So why is Fetterman so opposed to slaughter-free meat?

If you don’t like cell-cultivated meat factories, you really won’t like factory farms

Allying with factory farming business interests will help Fetterman appear more moderate in the swing state of Pennsylvania — the state ranks high in dairy and egg production, and farm-state politicians tend to side with agribusiness.

And it’s a move that’s relatively safe for a Democrat to take. Despite the widespread damage that factory farming inflicts on society, Americans of both parties eat lots of meat and dairy. Farmers and ranchers hold a mythic status in American culture, and questioning their practices or calling for even modest regulation is politically dangerous, even for Democrats.

Fetterman’s opposition may also be explained by the “naturalistic fallacy”: the notion that anything “natural” — real animals slaughtered for food — is good, while anything new and “artificial,” like cell-cultivated meat, is bad.

That was evident in a follow-up to his post in support of DeSantis’s ban, where he shared a picture of a bioreactor used to make cell-cultivated meat with a caption that read “btw, this is the thing that makes lab meat.”

btw, this is the thing that makes lab meat pic.twitter.com/4GZIt4SnNN

— Senator John Fetterman (@SenFettermanPA) May 3, 2024

Users on X mocked the post, with many sharing photos of similar stainless steel machines used to make all manner of agricultural products, like milk, cheese, beer, and coffee. Some also replied with pictures of factory farms and slaughterhouses — images far more disturbing than a cell-cultivated meat factory.
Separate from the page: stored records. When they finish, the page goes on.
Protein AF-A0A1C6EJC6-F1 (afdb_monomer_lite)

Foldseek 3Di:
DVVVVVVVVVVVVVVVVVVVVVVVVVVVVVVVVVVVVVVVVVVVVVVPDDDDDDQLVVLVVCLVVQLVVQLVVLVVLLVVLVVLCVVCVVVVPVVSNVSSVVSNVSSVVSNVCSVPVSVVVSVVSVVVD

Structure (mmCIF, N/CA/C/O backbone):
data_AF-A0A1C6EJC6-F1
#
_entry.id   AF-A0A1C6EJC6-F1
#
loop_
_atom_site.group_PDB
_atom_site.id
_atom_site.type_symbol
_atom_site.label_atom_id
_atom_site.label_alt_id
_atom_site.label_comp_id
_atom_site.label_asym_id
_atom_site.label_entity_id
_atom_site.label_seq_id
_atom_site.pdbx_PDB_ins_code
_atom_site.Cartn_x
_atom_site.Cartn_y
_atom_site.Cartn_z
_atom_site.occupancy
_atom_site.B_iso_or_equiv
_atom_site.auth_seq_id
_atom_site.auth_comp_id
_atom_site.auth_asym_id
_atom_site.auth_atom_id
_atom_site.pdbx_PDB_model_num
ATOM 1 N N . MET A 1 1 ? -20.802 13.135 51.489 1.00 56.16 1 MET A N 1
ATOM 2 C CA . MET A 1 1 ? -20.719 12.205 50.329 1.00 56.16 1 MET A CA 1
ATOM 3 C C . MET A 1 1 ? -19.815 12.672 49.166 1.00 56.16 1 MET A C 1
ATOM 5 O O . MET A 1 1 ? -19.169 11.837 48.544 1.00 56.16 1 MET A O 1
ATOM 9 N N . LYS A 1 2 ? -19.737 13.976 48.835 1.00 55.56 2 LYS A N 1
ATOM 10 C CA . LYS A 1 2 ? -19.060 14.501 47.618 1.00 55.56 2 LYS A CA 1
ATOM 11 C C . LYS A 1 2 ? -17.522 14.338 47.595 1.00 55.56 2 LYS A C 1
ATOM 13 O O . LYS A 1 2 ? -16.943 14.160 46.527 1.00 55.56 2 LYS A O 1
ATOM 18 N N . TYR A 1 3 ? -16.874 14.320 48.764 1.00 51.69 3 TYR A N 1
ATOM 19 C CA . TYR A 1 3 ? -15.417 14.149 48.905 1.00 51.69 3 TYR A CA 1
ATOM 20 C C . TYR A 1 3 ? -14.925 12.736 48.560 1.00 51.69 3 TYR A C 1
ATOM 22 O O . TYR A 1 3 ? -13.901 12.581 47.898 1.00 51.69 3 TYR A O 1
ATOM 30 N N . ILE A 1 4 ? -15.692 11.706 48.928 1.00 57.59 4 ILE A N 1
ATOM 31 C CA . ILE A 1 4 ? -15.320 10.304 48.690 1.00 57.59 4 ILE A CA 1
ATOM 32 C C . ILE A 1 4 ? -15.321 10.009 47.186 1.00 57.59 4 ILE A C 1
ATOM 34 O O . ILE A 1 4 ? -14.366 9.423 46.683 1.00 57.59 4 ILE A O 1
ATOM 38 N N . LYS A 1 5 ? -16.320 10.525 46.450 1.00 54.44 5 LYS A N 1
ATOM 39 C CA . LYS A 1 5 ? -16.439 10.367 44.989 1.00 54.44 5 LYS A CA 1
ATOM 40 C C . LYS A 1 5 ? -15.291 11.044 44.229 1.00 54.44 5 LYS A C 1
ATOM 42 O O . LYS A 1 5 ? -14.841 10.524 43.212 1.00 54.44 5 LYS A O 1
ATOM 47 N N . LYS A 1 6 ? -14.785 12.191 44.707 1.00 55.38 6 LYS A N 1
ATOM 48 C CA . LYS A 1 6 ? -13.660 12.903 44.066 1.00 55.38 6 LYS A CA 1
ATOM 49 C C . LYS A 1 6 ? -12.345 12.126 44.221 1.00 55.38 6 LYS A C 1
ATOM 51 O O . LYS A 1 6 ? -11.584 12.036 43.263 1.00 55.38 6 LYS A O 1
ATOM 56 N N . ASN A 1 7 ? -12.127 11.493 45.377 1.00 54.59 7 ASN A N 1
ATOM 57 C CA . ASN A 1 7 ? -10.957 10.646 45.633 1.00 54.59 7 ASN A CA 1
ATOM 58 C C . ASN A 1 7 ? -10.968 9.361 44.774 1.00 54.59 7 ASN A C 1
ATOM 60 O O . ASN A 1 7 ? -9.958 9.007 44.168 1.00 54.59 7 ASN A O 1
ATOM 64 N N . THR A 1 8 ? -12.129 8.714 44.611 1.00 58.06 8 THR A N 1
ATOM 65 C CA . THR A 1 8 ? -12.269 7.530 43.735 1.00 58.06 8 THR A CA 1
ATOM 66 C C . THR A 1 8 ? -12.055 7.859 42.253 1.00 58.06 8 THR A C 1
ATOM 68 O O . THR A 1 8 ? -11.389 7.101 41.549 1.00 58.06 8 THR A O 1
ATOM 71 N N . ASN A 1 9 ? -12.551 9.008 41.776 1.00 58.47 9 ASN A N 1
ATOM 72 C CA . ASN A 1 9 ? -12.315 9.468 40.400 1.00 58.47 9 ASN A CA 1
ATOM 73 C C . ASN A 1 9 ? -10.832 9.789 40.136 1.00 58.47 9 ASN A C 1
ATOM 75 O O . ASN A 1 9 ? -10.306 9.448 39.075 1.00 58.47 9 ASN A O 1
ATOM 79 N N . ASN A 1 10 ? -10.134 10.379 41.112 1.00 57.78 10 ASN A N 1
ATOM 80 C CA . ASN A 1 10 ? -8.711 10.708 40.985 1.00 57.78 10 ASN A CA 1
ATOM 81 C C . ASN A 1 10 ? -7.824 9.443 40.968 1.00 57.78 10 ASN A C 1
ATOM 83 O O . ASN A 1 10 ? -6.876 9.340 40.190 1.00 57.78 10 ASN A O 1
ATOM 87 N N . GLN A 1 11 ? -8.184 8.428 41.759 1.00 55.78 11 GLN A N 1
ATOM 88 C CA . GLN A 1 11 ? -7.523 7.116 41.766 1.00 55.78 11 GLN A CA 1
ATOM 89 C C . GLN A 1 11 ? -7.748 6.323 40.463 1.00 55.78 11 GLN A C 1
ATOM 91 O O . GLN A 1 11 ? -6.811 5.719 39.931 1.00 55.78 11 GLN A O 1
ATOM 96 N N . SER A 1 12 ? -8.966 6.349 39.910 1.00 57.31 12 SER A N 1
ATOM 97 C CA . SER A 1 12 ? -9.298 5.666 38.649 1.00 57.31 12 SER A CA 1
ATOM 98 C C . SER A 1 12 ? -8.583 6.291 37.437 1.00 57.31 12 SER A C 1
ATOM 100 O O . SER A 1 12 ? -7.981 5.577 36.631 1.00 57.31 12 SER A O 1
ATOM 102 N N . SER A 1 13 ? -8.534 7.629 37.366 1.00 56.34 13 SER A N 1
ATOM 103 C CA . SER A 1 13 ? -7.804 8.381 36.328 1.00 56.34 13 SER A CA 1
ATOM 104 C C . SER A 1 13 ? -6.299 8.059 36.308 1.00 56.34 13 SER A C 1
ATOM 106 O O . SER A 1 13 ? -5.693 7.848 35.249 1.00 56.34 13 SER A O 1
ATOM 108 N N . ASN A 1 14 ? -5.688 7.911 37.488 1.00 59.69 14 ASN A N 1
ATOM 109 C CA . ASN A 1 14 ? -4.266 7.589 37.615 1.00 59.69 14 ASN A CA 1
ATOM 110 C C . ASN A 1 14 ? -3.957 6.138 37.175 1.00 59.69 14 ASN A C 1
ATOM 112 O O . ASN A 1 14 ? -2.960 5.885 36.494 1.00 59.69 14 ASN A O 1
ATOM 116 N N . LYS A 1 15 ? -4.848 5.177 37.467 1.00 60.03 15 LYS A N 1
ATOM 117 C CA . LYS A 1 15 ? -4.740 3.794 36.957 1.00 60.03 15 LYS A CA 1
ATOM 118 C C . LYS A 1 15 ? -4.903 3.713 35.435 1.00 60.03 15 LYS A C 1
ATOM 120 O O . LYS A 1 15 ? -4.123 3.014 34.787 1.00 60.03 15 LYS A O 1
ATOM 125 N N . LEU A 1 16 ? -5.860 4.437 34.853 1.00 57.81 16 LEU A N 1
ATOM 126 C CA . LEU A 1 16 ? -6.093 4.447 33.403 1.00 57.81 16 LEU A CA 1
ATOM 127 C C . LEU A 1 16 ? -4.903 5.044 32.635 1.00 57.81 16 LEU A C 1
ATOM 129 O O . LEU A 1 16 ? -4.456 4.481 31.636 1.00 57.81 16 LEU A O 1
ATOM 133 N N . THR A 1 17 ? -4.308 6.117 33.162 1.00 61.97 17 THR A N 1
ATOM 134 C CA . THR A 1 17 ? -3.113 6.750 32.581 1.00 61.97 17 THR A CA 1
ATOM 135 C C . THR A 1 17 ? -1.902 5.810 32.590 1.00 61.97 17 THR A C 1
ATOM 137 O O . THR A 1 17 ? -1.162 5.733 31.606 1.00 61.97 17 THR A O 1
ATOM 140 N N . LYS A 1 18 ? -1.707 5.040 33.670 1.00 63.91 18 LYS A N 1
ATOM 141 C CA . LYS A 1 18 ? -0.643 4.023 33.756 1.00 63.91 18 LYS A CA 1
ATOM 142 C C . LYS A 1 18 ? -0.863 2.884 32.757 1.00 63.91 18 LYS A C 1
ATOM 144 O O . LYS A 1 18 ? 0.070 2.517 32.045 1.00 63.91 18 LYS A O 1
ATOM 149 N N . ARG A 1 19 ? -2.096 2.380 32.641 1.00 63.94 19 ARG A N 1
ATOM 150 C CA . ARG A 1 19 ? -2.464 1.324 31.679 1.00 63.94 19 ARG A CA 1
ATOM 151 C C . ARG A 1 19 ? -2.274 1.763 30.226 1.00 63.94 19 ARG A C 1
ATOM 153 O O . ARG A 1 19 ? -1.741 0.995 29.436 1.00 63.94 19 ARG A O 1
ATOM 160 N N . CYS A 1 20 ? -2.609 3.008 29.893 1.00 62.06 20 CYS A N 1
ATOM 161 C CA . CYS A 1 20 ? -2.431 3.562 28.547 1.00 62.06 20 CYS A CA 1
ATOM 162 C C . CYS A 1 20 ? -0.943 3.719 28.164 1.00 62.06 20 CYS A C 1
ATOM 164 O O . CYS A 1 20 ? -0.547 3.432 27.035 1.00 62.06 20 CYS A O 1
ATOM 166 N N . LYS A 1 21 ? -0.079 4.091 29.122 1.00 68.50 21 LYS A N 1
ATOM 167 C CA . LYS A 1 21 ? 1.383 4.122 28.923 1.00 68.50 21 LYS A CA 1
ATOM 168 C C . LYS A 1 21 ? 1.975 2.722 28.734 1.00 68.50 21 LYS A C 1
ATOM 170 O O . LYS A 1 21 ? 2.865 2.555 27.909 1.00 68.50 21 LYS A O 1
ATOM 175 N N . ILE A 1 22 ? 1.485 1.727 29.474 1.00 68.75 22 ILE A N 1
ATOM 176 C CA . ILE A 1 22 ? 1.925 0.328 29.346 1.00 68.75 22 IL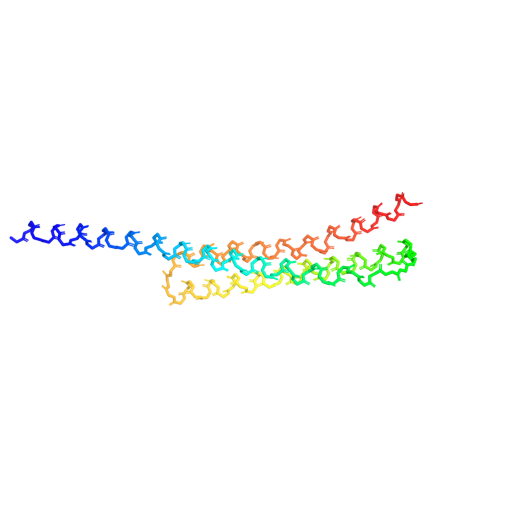E A CA 1
ATOM 177 C C . ILE A 1 22 ? 1.464 -0.262 28.007 1.00 68.75 22 ILE A C 1
ATOM 179 O O . ILE A 1 22 ? 2.279 -0.846 27.303 1.00 68.75 22 ILE A O 1
ATOM 183 N N . ALA A 1 23 ? 0.213 -0.028 27.601 1.00 70.06 23 ALA A N 1
ATOM 184 C CA . ALA A 1 23 ? -0.302 -0.457 26.30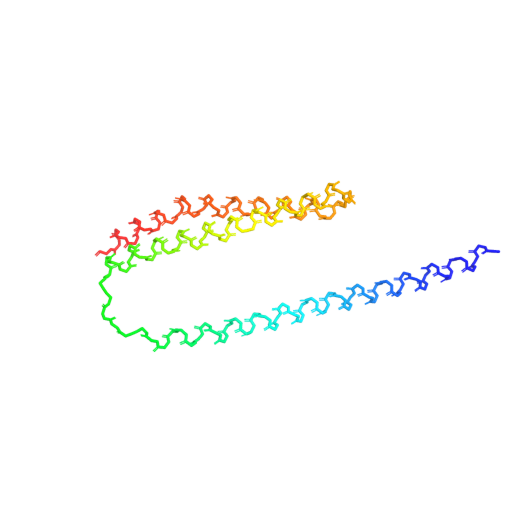1 1.00 70.06 23 ALA A CA 1
ATOM 185 C C . ALA A 1 23 ? 0.506 0.136 25.133 1.00 70.06 23 ALA A C 1
ATOM 187 O O . ALA A 1 23 ? 0.888 -0.602 24.232 1.00 70.06 23 ALA A O 1
ATOM 188 N N . LYS A 1 24 ? 0.857 1.432 25.193 1.00 72.25 24 LYS A N 1
ATOM 189 C CA . LYS A 1 24 ? 1.752 2.070 24.209 1.00 72.25 24 LYS A CA 1
ATOM 190 C C . LYS A 1 24 ? 3.160 1.469 24.191 1.00 72.25 24 LYS A C 1
ATOM 192 O O . LYS A 1 24 ? 3.757 1.362 23.130 1.00 72.25 24 LYS A O 1
ATOM 197 N N . LYS A 1 25 ? 3.714 1.090 25.346 1.00 73.44 25 LYS A N 1
ATOM 198 C CA . LYS A 1 25 ? 5.038 0.448 25.413 1.00 73.44 25 LYS A CA 1
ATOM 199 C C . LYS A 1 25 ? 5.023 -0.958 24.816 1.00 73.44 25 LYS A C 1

I assume ordinary sausages are made in a manner all would enjoy seeing. https://t.co/Vl2cxp2qkZ

— Sridhar Ramesh (@RadishHarmers) May 3, 2024

Any critique of novel food technology must also include an honest reckoning with what it seeks to replace: in this case, conventional meat production, a highly industrialized system that depends on a slew of horrific practices, including:

  • Feeding cattle chicken feces
  • Feeding pigs feces from other pigs
  • Forcibly impregnating animals (this is technically bestiality but most states have exempted it for agricultural purposes)
  • Ripping out female shrimps’ eyes so they lay more eggs
  • Force-feeding ducks
  • Grinding up male chicks alive because they can’t lay eggs

This list just skims the surface. Factory farming also commits widespread environmental pollution and subjects its workers to dangerous conditions on the farm and in slaughterhouses, where people lose fingers and limbs and some reportedly wear diapers because bathroom breaks are so limited.

Many Democrats side with the factory farming industry. It won’t age well.

I’d venture to guess that Fetterman’s membership of the US Senate Agriculture committee should give him a clear picture of what meat, dairy, and egg production entails, so his behavior can likely be chalked up to cold political calculation. Will it work?

It’s hard to know what exactly consumers think about cell-cultivated meat, because poll methodology has varied widely, and it’s a hard issue to poll on — most people don’t know what it is and it’s not available for purchase. But we do know that most Americans are uncomfortable with factory farms, and when they have an opportunity at the ballot box to stop its cruelest practices, like locking pigs and egg-laying hens in tiny cages, they tend to take it, whether it’s in a red, purple, or blue state.

Animal agriculture accounts for 15 to 20 percent of global greenhouse gas emissions and is under increasing pressure to shrink its environmental footprint. It’s poised to be one of the next fronts in the fight against climate change, and alternative meat technologies could help achieve significant emissions reductions the same way electric vehicles and heat pumps can get us off fossil fuels.

While we’ve come to expect Republicans to stand in the way of technological solutions to clean up the environment, Fetterman’s opposition to alternative meat and dairy — and that of others in his party — suggests we may need to brace ourselves for some Democrats to join them.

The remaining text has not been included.